Evan Habeeb-USA TODAY Sports

Cincinnati Bengals running back Giovani Bernard probably won't break the team's rookie records in yards and touchdowns, but he'll be close.

Cincinnati Bengals running back Giovani Bernard has been a huge asset this year. From gravity defying sprints against the Miami Dolphins, single-handedly helping Cincinnati conquer a deficit and send the Bengals into overtime, to the avoidance of aggressive tacklers with a shiftiness that is completely god-given, Bernard could be one of the best prizes that Cincinnati has acquired since A.J. Green in 2011.

Selected in the second-round of the 2013 NFL draft, Bernard quickly adjusted to the speed of the game... actually, it was the NFL that needed to adjust to Bernard. Heading into the regular season finale, Bernard has generated 1,136 yards from scrimmage and eight touchdowns.

At this pace, he'll generate 1,212 yards from scrimmage, which would be the most by a Bengals rookie since 1997 when former second rounder Corey Dillon posted a rookie-record with 1,388 yards (1,129 yards rushing, 259 yards receiving).

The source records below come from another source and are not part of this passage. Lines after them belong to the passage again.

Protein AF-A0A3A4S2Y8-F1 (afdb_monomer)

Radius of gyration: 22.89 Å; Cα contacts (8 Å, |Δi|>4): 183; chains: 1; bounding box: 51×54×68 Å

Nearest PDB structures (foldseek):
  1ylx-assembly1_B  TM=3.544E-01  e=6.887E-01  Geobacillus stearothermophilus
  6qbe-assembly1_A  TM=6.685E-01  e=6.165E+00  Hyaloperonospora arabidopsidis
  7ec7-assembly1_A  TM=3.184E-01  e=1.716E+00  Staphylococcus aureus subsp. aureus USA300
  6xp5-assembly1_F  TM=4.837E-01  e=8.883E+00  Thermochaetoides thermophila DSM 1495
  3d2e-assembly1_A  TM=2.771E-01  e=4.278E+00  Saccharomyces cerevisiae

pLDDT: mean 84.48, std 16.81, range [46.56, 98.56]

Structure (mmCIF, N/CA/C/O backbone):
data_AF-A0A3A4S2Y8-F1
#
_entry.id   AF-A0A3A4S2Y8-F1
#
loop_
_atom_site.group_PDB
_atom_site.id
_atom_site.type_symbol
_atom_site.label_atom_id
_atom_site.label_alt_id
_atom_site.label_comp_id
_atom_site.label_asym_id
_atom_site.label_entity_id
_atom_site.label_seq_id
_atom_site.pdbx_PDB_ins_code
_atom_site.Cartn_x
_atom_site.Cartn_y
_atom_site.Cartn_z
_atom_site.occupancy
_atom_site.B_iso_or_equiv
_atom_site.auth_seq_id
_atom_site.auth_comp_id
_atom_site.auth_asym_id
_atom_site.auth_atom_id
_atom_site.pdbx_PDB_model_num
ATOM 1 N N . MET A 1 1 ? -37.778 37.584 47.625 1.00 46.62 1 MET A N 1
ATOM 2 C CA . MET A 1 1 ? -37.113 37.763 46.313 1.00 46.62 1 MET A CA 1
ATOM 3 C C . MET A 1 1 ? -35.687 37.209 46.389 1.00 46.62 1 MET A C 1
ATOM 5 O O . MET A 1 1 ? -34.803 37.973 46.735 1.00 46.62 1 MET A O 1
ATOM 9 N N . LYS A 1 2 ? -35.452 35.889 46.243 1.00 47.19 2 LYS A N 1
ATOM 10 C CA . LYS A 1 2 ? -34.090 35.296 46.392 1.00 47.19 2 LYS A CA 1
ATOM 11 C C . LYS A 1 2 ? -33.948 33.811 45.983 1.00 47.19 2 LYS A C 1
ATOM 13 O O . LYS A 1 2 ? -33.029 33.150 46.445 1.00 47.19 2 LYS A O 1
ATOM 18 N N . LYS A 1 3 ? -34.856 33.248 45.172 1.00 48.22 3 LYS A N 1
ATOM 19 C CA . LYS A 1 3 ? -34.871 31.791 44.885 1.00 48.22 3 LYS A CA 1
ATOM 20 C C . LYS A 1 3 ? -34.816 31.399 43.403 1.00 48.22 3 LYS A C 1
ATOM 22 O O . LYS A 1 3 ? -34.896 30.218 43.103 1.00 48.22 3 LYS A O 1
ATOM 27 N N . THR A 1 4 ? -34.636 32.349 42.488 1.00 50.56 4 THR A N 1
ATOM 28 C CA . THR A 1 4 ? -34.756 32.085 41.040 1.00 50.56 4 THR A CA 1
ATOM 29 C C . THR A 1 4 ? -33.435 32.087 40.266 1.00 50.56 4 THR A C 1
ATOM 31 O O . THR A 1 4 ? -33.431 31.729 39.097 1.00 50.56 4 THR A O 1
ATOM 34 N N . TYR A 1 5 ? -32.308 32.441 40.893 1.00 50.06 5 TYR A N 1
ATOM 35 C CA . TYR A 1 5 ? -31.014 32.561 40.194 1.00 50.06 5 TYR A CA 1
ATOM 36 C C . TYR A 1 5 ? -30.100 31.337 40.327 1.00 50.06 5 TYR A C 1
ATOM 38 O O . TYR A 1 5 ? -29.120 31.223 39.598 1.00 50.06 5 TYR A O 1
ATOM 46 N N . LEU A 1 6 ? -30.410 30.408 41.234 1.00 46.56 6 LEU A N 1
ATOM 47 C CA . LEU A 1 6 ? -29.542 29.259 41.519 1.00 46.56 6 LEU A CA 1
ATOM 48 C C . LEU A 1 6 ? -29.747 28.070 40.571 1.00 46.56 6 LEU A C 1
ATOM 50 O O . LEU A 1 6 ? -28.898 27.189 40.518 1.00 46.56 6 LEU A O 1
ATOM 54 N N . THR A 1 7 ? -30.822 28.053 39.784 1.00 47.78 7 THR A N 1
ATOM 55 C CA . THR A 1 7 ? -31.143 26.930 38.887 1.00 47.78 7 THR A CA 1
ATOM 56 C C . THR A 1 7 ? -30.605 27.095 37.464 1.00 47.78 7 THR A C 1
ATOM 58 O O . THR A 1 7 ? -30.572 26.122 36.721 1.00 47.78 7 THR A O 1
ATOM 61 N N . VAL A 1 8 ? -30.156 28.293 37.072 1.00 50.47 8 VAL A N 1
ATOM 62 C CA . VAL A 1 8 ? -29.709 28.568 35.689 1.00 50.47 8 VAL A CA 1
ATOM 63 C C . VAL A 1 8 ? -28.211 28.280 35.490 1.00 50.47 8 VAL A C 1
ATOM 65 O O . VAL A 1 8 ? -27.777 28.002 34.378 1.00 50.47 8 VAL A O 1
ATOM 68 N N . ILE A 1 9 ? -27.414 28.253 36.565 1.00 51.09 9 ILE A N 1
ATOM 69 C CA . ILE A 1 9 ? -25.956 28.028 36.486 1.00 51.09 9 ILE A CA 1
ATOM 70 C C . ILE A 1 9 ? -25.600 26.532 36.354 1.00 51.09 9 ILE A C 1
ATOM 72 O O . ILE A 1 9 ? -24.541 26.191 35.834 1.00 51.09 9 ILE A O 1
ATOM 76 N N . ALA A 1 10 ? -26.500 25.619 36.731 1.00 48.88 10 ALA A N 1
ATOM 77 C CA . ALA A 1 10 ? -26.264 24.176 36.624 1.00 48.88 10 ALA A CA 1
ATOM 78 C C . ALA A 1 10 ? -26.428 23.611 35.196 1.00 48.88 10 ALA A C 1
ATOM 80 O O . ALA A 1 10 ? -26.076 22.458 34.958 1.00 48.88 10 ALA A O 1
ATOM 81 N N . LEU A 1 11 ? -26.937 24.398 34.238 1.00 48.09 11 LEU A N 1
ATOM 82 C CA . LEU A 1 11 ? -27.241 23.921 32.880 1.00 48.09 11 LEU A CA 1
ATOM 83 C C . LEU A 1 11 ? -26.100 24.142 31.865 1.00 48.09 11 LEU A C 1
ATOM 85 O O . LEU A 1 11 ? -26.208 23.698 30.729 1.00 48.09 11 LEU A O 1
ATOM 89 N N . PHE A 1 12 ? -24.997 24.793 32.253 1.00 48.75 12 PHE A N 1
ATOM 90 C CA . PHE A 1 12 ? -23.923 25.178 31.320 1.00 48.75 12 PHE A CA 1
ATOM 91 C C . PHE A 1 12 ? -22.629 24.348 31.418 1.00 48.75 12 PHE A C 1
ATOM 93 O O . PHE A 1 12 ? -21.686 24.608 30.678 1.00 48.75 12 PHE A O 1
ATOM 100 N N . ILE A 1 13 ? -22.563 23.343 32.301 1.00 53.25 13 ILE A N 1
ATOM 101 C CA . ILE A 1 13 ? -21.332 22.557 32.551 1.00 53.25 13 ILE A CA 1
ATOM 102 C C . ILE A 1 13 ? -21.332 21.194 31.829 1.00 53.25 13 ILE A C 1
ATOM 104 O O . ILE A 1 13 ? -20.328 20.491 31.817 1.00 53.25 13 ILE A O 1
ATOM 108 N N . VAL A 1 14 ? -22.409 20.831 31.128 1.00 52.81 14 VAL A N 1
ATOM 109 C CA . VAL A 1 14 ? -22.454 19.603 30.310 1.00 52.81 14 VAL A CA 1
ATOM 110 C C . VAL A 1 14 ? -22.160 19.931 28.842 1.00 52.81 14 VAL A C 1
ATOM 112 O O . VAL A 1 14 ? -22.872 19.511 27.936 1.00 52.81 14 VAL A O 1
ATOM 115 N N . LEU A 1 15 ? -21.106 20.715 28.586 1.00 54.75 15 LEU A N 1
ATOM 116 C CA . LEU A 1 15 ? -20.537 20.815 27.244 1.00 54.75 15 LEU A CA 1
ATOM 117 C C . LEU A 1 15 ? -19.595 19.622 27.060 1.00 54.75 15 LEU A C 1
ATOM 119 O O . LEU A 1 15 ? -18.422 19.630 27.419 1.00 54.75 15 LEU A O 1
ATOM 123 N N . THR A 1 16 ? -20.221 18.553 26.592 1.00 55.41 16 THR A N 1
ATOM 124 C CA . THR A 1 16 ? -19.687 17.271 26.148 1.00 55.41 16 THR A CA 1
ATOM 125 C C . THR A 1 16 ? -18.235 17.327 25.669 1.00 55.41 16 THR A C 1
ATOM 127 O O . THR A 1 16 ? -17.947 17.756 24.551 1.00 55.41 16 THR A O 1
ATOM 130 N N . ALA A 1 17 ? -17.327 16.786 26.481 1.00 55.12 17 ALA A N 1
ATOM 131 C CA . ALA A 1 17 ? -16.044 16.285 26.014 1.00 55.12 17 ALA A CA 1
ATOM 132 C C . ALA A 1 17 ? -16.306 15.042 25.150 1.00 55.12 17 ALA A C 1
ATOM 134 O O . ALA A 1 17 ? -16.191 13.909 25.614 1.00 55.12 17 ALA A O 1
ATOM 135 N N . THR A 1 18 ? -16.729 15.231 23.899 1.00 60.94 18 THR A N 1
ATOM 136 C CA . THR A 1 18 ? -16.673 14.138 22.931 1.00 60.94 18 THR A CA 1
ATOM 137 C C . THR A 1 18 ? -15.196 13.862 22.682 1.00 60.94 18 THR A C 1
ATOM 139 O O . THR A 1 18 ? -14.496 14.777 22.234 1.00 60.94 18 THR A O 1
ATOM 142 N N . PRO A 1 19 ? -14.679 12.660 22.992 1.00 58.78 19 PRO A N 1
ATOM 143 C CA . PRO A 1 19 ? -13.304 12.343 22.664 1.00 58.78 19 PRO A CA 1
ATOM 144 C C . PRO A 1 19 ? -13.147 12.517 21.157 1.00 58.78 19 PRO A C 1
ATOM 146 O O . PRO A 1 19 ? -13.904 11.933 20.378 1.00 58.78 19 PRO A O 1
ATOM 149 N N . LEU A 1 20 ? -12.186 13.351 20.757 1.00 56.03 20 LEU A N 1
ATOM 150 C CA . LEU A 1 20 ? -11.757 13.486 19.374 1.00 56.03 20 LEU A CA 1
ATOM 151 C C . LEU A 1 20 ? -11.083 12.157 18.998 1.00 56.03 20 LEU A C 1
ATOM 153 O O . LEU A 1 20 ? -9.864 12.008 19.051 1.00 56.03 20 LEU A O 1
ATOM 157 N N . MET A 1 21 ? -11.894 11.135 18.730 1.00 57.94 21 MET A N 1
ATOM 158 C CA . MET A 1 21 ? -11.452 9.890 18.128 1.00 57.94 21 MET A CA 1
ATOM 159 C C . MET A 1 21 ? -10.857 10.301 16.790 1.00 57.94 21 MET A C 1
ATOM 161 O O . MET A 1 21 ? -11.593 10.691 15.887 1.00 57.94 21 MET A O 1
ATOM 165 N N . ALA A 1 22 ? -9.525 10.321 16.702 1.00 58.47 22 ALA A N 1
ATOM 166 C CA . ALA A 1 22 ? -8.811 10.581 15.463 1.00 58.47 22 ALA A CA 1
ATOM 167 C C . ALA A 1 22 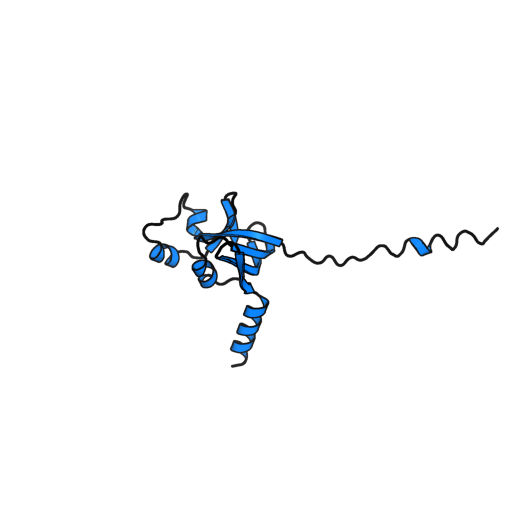? -9.293 9.551 14.439 1.00 58.47 22 ALA A C 1
ATOM 169 O O . ALA A 1 22 ? -8.862 8.396 14.477 1.00 58.47 22 ALA A O 1
ATOM 170 N N . ALA A 1 23 ? -10.251 9.961 13.609 1.00 68.31 23 ALA A N 1
ATOM 171 C CA . ALA A 1 23 ? -10.935 9.084 12.685 1.00 68.31 23 ALA A CA 1
ATOM 172 C C . ALA A 1 23 ? -9.904 8.525 11.705 1.00 68.31 23 ALA A C 1
ATOM 174 O O . ALA A 1 23 ? -9.131 9.271 11.103 1.00 68.31 23 ALA A O 1
ATOM 175 N N . SER A 1 24 ? -9.863 7.202 11.602 1.00 80.00 24 SER A N 1
ATOM 176 C CA . SER A 1 24 ? -9.131 6.528 10.541 1.00 80.00 24 SER A CA 1
ATOM 177 C C . SER A 1 24 ? -9.811 6.877 9.221 1.00 80.00 24 SER A C 1
ATOM 179 O O . SER A 1 24 ? -11.028 6.731 9.087 1.00 80.00 24 SER A O 1
ATOM 181 N N . THR A 1 25 ? -9.044 7.392 8.267 1.00 92.94 25 THR A N 1
ATOM 182 C CA . THR A 1 25 ? -9.553 7.743 6.943 1.00 92.94 25 THR A CA 1
ATOM 183 C C . THR A 1 25 ? -9.405 6.537 6.031 1.00 92.94 25 THR A C 1
ATOM 185 O O . THR A 1 25 ? -8.417 5.805 6.086 1.00 92.94 25 THR A O 1
ATOM 188 N N . THR A 1 26 ? -10.406 6.332 5.182 1.00 96.06 26 THR A N 1
ATOM 189 C CA . THR A 1 26 ? -10.369 5.309 4.142 1.00 96.06 26 THR A CA 1
ATOM 190 C C . THR A 1 26 ? -9.860 5.916 2.840 1.00 96.06 26 THR A C 1
ATOM 192 O O . THR A 1 26 ? -10.410 6.906 2.366 1.00 96.06 26 THR A O 1
ATOM 195 N N . PHE A 1 27 ? -8.840 5.299 2.252 1.00 96.44 27 PHE A N 1
ATOM 196 C CA . PHE A 1 27 ? -8.255 5.678 0.971 1.00 96.44 27 PHE A CA 1
ATOM 197 C C . PHE A 1 27 ? -8.418 4.529 -0.020 1.00 96.44 27 PHE A C 1
ATOM 199 O O . PHE A 1 27 ? -8.070 3.391 0.293 1.00 96.44 27 PHE A O 1
ATOM 206 N N . GLU A 1 28 ? -8.939 4.814 -1.209 1.00 97.25 28 GLU A N 1
ATOM 207 C CA . GLU A 1 28 ? -9.173 3.814 -2.253 1.00 97.25 28 GLU A CA 1
ATOM 208 C C . GLU A 1 28 ? -8.303 4.092 -3.472 1.00 97.25 28 GLU A C 1
ATOM 210 O O . GLU A 1 28 ? -8.052 5.245 -3.827 1.00 97.25 28 GLU A O 1
ATOM 215 N N . GLY A 1 29 ? -7.832 3.032 -4.120 1.00 96.31 29 GLY A N 1
ATOM 216 C CA . GLY A 1 29 ? -6.958 3.168 -5.274 1.00 96.31 29 GLY A CA 1
ATOM 217 C C . GLY A 1 29 ? -6.345 1.847 -5.704 1.00 96.31 29 GLY A C 1
ATOM 218 O O . GLY A 1 29 ? -6.885 0.775 -5.434 1.00 96.31 29 GLY A O 1
ATOM 219 N N . LYS A 1 30 ? -5.199 1.934 -6.376 1.00 95.94 30 LYS A N 1
ATOM 220 C CA . LYS A 1 30 ? -4.405 0.783 -6.819 1.00 95.94 30 LYS A CA 1
ATOM 221 C C . LYS A 1 30 ? -2.951 0.964 -6.430 1.00 95.94 30 LYS A C 1
ATOM 223 O O . LYS A 1 30 ? -2.453 2.088 -6.443 1.00 95.94 30 LYS A O 1
ATOM 228 N N . PHE A 1 31 ? -2.255 -0.131 -6.145 1.00 95.44 31 PHE A N 1
ATOM 229 C CA . PHE A 1 31 ? -0.801 -0.077 -6.053 1.00 95.44 31 PHE A CA 1
ATOM 230 C C . PHE A 1 31 ? -0.181 0.008 -7.444 1.00 95.44 31 PHE A C 1
ATOM 232 O O . PHE A 1 31 ? -0.519 -0.790 -8.319 1.00 95.44 31 PHE A O 1
ATOM 239 N N . ASN A 1 32 ? 0.743 0.951 -7.614 1.00 92.19 32 ASN A N 1
ATOM 240 C CA . ASN A 1 32 ? 1.590 1.093 -8.796 1.00 92.19 32 ASN A CA 1
ATOM 241 C C . ASN A 1 32 ? 3.045 1.319 -8.366 1.00 92.19 32 ASN A C 1
ATOM 243 O O . ASN A 1 32 ? 3.300 1.740 -7.232 1.00 92.19 32 ASN A O 1
ATOM 247 N N . GLY A 1 33 ? 3.992 1.030 -9.261 1.00 91.50 33 GLY A N 1
ATOM 248 C CA . GLY A 1 33 ? 5.411 1.309 -9.029 1.00 91.50 33 GLY A CA 1
ATOM 249 C C . GLY A 1 33 ? 5.645 2.791 -8.730 1.00 91.50 33 GLY A C 1
ATOM 250 O O . GLY A 1 33 ? 5.016 3.662 -9.338 1.00 91.50 33 GLY A O 1
ATOM 251 N N . ALA A 1 34 ? 6.509 3.086 -7.762 1.00 91.31 34 ALA A N 1
ATOM 252 C CA . ALA A 1 34 ? 6.813 4.459 -7.380 1.00 91.31 34 ALA A CA 1
ATOM 253 C C . ALA A 1 34 ? 7.524 5.215 -8.513 1.00 91.31 34 ALA A C 1
ATOM 255 O O . ALA A 1 34 ? 7.091 6.306 -8.879 1.00 91.31 34 ALA A O 1
ATOM 256 N N . ASN A 1 35 ? 8.558 4.623 -9.120 1.00 89.31 35 ASN A N 1
ATOM 257 C CA . ASN A 1 35 ? 9.269 5.239 -10.243 1.00 89.31 35 ASN A CA 1
ATOM 258 C C . ASN A 1 35 ? 8.341 5.413 -11.438 1.00 89.31 35 ASN A C 1
ATOM 260 O O . ASN A 1 35 ? 8.331 6.467 -12.070 1.00 89.31 35 ASN A O 1
ATOM 264 N N . CYS A 1 36 ? 7.525 4.395 -11.688 1.00 83.69 36 CYS A N 1
ATOM 265 C CA . CYS A 1 36 ? 6.401 4.444 -12.599 1.00 83.69 36 CYS A CA 1
ATOM 266 C C . CYS A 1 36 ? 5.559 5.716 -12.432 1.00 83.69 36 CYS A C 1
ATOM 268 O O . CYS A 1 36 ? 5.413 6.478 -13.377 1.00 83.69 36 CYS A O 1
ATOM 270 N N . MET A 1 37 ? 5.077 6.007 -11.220 1.00 86.06 37 MET A N 1
ATOM 271 C CA . MET A 1 37 ? 4.269 7.206 -10.980 1.00 86.06 37 MET A CA 1
ATOM 272 C C . MET A 1 37 ? 5.043 8.527 -11.044 1.00 86.06 37 MET A C 1
ATOM 274 O O . MET A 1 37 ? 4.426 9.568 -11.264 1.00 86.06 37 MET A O 1
ATOM 278 N N . PHE A 1 38 ? 6.355 8.529 -10.807 1.00 84.00 38 PHE A N 1
ATOM 279 C CA . PHE A 1 38 ? 7.139 9.772 -10.755 1.00 84.00 38 PHE A CA 1
ATOM 280 C C . PHE A 1 38 ? 7.731 10.178 -12.094 1.00 84.00 38 PHE A C 1
ATOM 282 O O . PHE A 1 38 ? 7.860 11.371 -12.364 1.00 84.00 38 PHE A O 1
ATOM 289 N N . TYR A 1 39 ? 8.120 9.200 -12.906 1.00 79.50 39 TYR A N 1
ATOM 290 C CA . TYR A 1 39 ? 8.944 9.429 -14.088 1.00 79.50 39 TYR A CA 1
ATOM 291 C C . TYR A 1 39 ? 8.282 8.965 -15.379 1.00 79.50 39 TYR A C 1
ATOM 293 O O . TYR A 1 39 ? 8.671 9.430 -16.450 1.00 79.50 39 TYR A O 1
ATOM 301 N N . LEU A 1 40 ? 7.304 8.060 -15.302 1.00 67.56 40 LEU A N 1
ATOM 302 C CA . LEU A 1 40 ? 6.684 7.465 -16.475 1.00 67.56 40 LEU A CA 1
ATOM 303 C C . LEU A 1 40 ? 5.230 7.922 -16.579 1.00 67.56 40 LEU A C 1
ATOM 305 O O . LEU A 1 40 ? 4.461 7.889 -15.626 1.00 67.56 40 LEU A O 1
ATOM 309 N N . ASN A 1 41 ? 4.832 8.354 -17.772 1.00 64.25 41 ASN A N 1
ATOM 310 C CA . ASN A 1 41 ? 3.424 8.652 -18.030 1.00 64.25 41 ASN A CA 1
ATOM 311 C C . ASN A 1 41 ? 2.576 7.365 -18.061 1.00 64.25 41 ASN A C 1
ATOM 313 O O . ASN A 1 41 ? 1.379 7.424 -17.784 1.00 64.25 41 ASN A O 1
ATOM 317 N N . GLU A 1 42 ? 3.199 6.217 -18.370 1.00 65.25 42 GLU A N 1
ATOM 318 C CA . GLU A 1 42 ? 2.587 4.886 -18.421 1.00 65.25 42 GLU A CA 1
ATOM 319 C C . GLU A 1 42 ? 3.579 3.813 -17.943 1.00 65.25 42 GLU A C 1
ATOM 321 O O . GLU A 1 42 ? 4.762 3.850 -18.284 1.00 65.25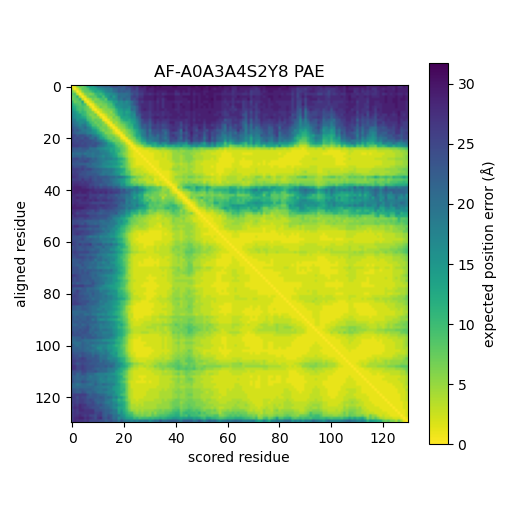 42 GLU A O 1
ATOM 326 N N . CYS A 1 43 ? 3.095 2.854 -17.149 1.00 68.88 43 CYS A N 1
ATOM 327 C CA . CYS A 1 43 ? 3.914 1.753 -16.647 1.00 68.88 43 CYS A CA 1
ATOM 328 C C . CYS A 1 43 ? 4.163 0.690 -17.727 1.00 68.88 43 CYS A C 1
ATOM 330 O O . CYS A 1 43 ? 3.193 0.261 -18.357 1.00 68.88 43 CYS A O 1
ATOM 332 N N . PRO A 1 44 ? 5.409 0.215 -17.915 1.00 68.19 44 PRO A N 1
ATOM 333 C CA . PRO A 1 44 ? 5.706 -0.859 -18.859 1.00 68.19 44 PRO A CA 1
ATOM 334 C C . PRO A 1 44 ? 4.985 -2.151 -18.455 1.00 68.19 44 PRO A C 1
ATOM 336 O O . PRO A 1 44 ? 5.156 -2.643 -17.339 1.00 68.19 44 PRO A O 1
ATOM 339 N N . MET A 1 45 ? 4.172 -2.699 -19.360 1.00 68.75 45 MET A N 1
ATOM 340 C CA . MET A 1 45 ? 3.389 -3.929 -19.138 1.00 68.75 45 MET A CA 1
ATOM 341 C C . MET A 1 45 ? 3.995 -5.158 -19.835 1.00 68.75 45 MET A C 1
ATOM 343 O O . MET A 1 45 ? 3.491 -6.267 -19.683 1.00 68.75 45 MET A O 1
ATOM 347 N N . ASP A 1 46 ? 5.053 -4.962 -20.618 1.00 70.12 46 ASP A N 1
ATOM 348 C CA . ASP A 1 46 ? 5.735 -5.966 -21.439 1.00 70.12 46 ASP A CA 1
ATOM 349 C C . ASP A 1 46 ? 6.771 -6.789 -20.656 1.00 70.12 46 ASP A C 1
ATOM 351 O O . ASP A 1 46 ? 7.012 -7.948 -20.989 1.00 70.12 46 ASP A O 1
ATOM 355 N N . MET A 1 47 ? 7.343 -6.228 -19.584 1.00 67.19 47 MET A N 1
ATOM 356 C CA . MET A 1 47 ? 8.262 -6.923 -18.669 1.00 67.19 47 MET A CA 1
ATOM 357 C C . MET A 1 47 ? 7.904 -6.675 -17.193 1.00 67.19 47 MET A C 1
ATOM 359 O O . MET A 1 47 ? 8.708 -6.105 -16.445 1.00 67.19 47 MET A O 1
ATOM 363 N N . PRO A 1 48 ? 6.708 -7.098 -16.744 1.00 72.38 48 PRO A N 1
ATOM 364 C CA . PRO A 1 48 ? 6.191 -6.743 -15.427 1.00 72.38 48 PRO A CA 1
ATOM 365 C C . PRO A 1 48 ? 7.105 -7.224 -14.296 1.00 72.38 48 PRO A C 1
ATOM 367 O O . PRO A 1 48 ? 7.378 -6.459 -13.381 1.00 72.38 48 PRO A O 1
ATOM 370 N N . ASP A 1 49 ? 7.662 -8.434 -14.380 1.00 76.94 49 ASP A N 1
ATOM 371 C CA . ASP A 1 49 ? 8.479 -9.001 -13.298 1.00 76.94 49 ASP A CA 1
ATOM 372 C C . ASP A 1 49 ? 9.816 -8.271 -13.110 1.00 76.94 49 ASP A C 1
ATOM 374 O O . ASP A 1 49 ? 10.204 -7.951 -11.983 1.00 76.94 49 ASP A O 1
ATOM 378 N N . ALA A 1 50 ? 10.515 -7.962 -14.208 1.00 78.50 50 ALA A N 1
ATOM 379 C CA . ALA A 1 50 ? 11.775 -7.223 -14.157 1.00 78.50 50 ALA A CA 1
ATOM 380 C C . ALA A 1 50 ? 11.549 -5.793 -13.649 1.00 78.50 50 ALA A C 1
ATOM 382 O O . ALA A 1 50 ? 12.294 -5.302 -12.802 1.00 78.50 50 ALA A O 1
ATOM 383 N N . HIS A 1 51 ? 10.478 -5.149 -14.113 1.00 80.19 51 HIS A N 1
ATOM 384 C CA . HIS A 1 51 ? 10.111 -3.813 -13.672 1.00 80.19 51 HIS A CA 1
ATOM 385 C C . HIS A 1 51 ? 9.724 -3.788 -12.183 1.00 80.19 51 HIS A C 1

And if Bernard scores two touchdowns this weekend, he'll have ten for the season. Again, it will be the most touchdowns scored by a rookie since Dillon scored ten in 1997. The Bengals rookie record for most touchdowns in a season belongs to Ickey Woods, who scored 15 in '88 (all rushing). The only other Bengals rookie to score double-digit touchdowns is running back Stan Fritts, who scored 10 in 1975.

It's unlikely that Bernard will break either record. He needs 177 yards from scrimmage to break Dillon's record of 1,388 yards from scrimmage in '97 -- Bernard's career-high at this point is 148 yards. And there's no way that Bernard will double his season-long touchdown production to break Woods' record, which might be the most unbreakable record in Cincinnati's record books.

But it only makes sense that Cincinnati plays the team with a running back that Marvin Lewis compares Bernard to.

"I think back to 2008, when (Baltimore’s) Ray Rice was a rookie," Lewis said. "Some of his runs — low to the ground with his hands down — that’s who we kind of likened Gio to as we evaluated him out of college."

"It’s always great to be compared to somebody who has the achievements of a Ray Rice," Bernard said. "But I try just to be myself, play my game without trying to pattern it after anybody. Compared to earlier this year, I think I’m a little more relaxed. You don’t want to try to force big runs. You just let ’em happen."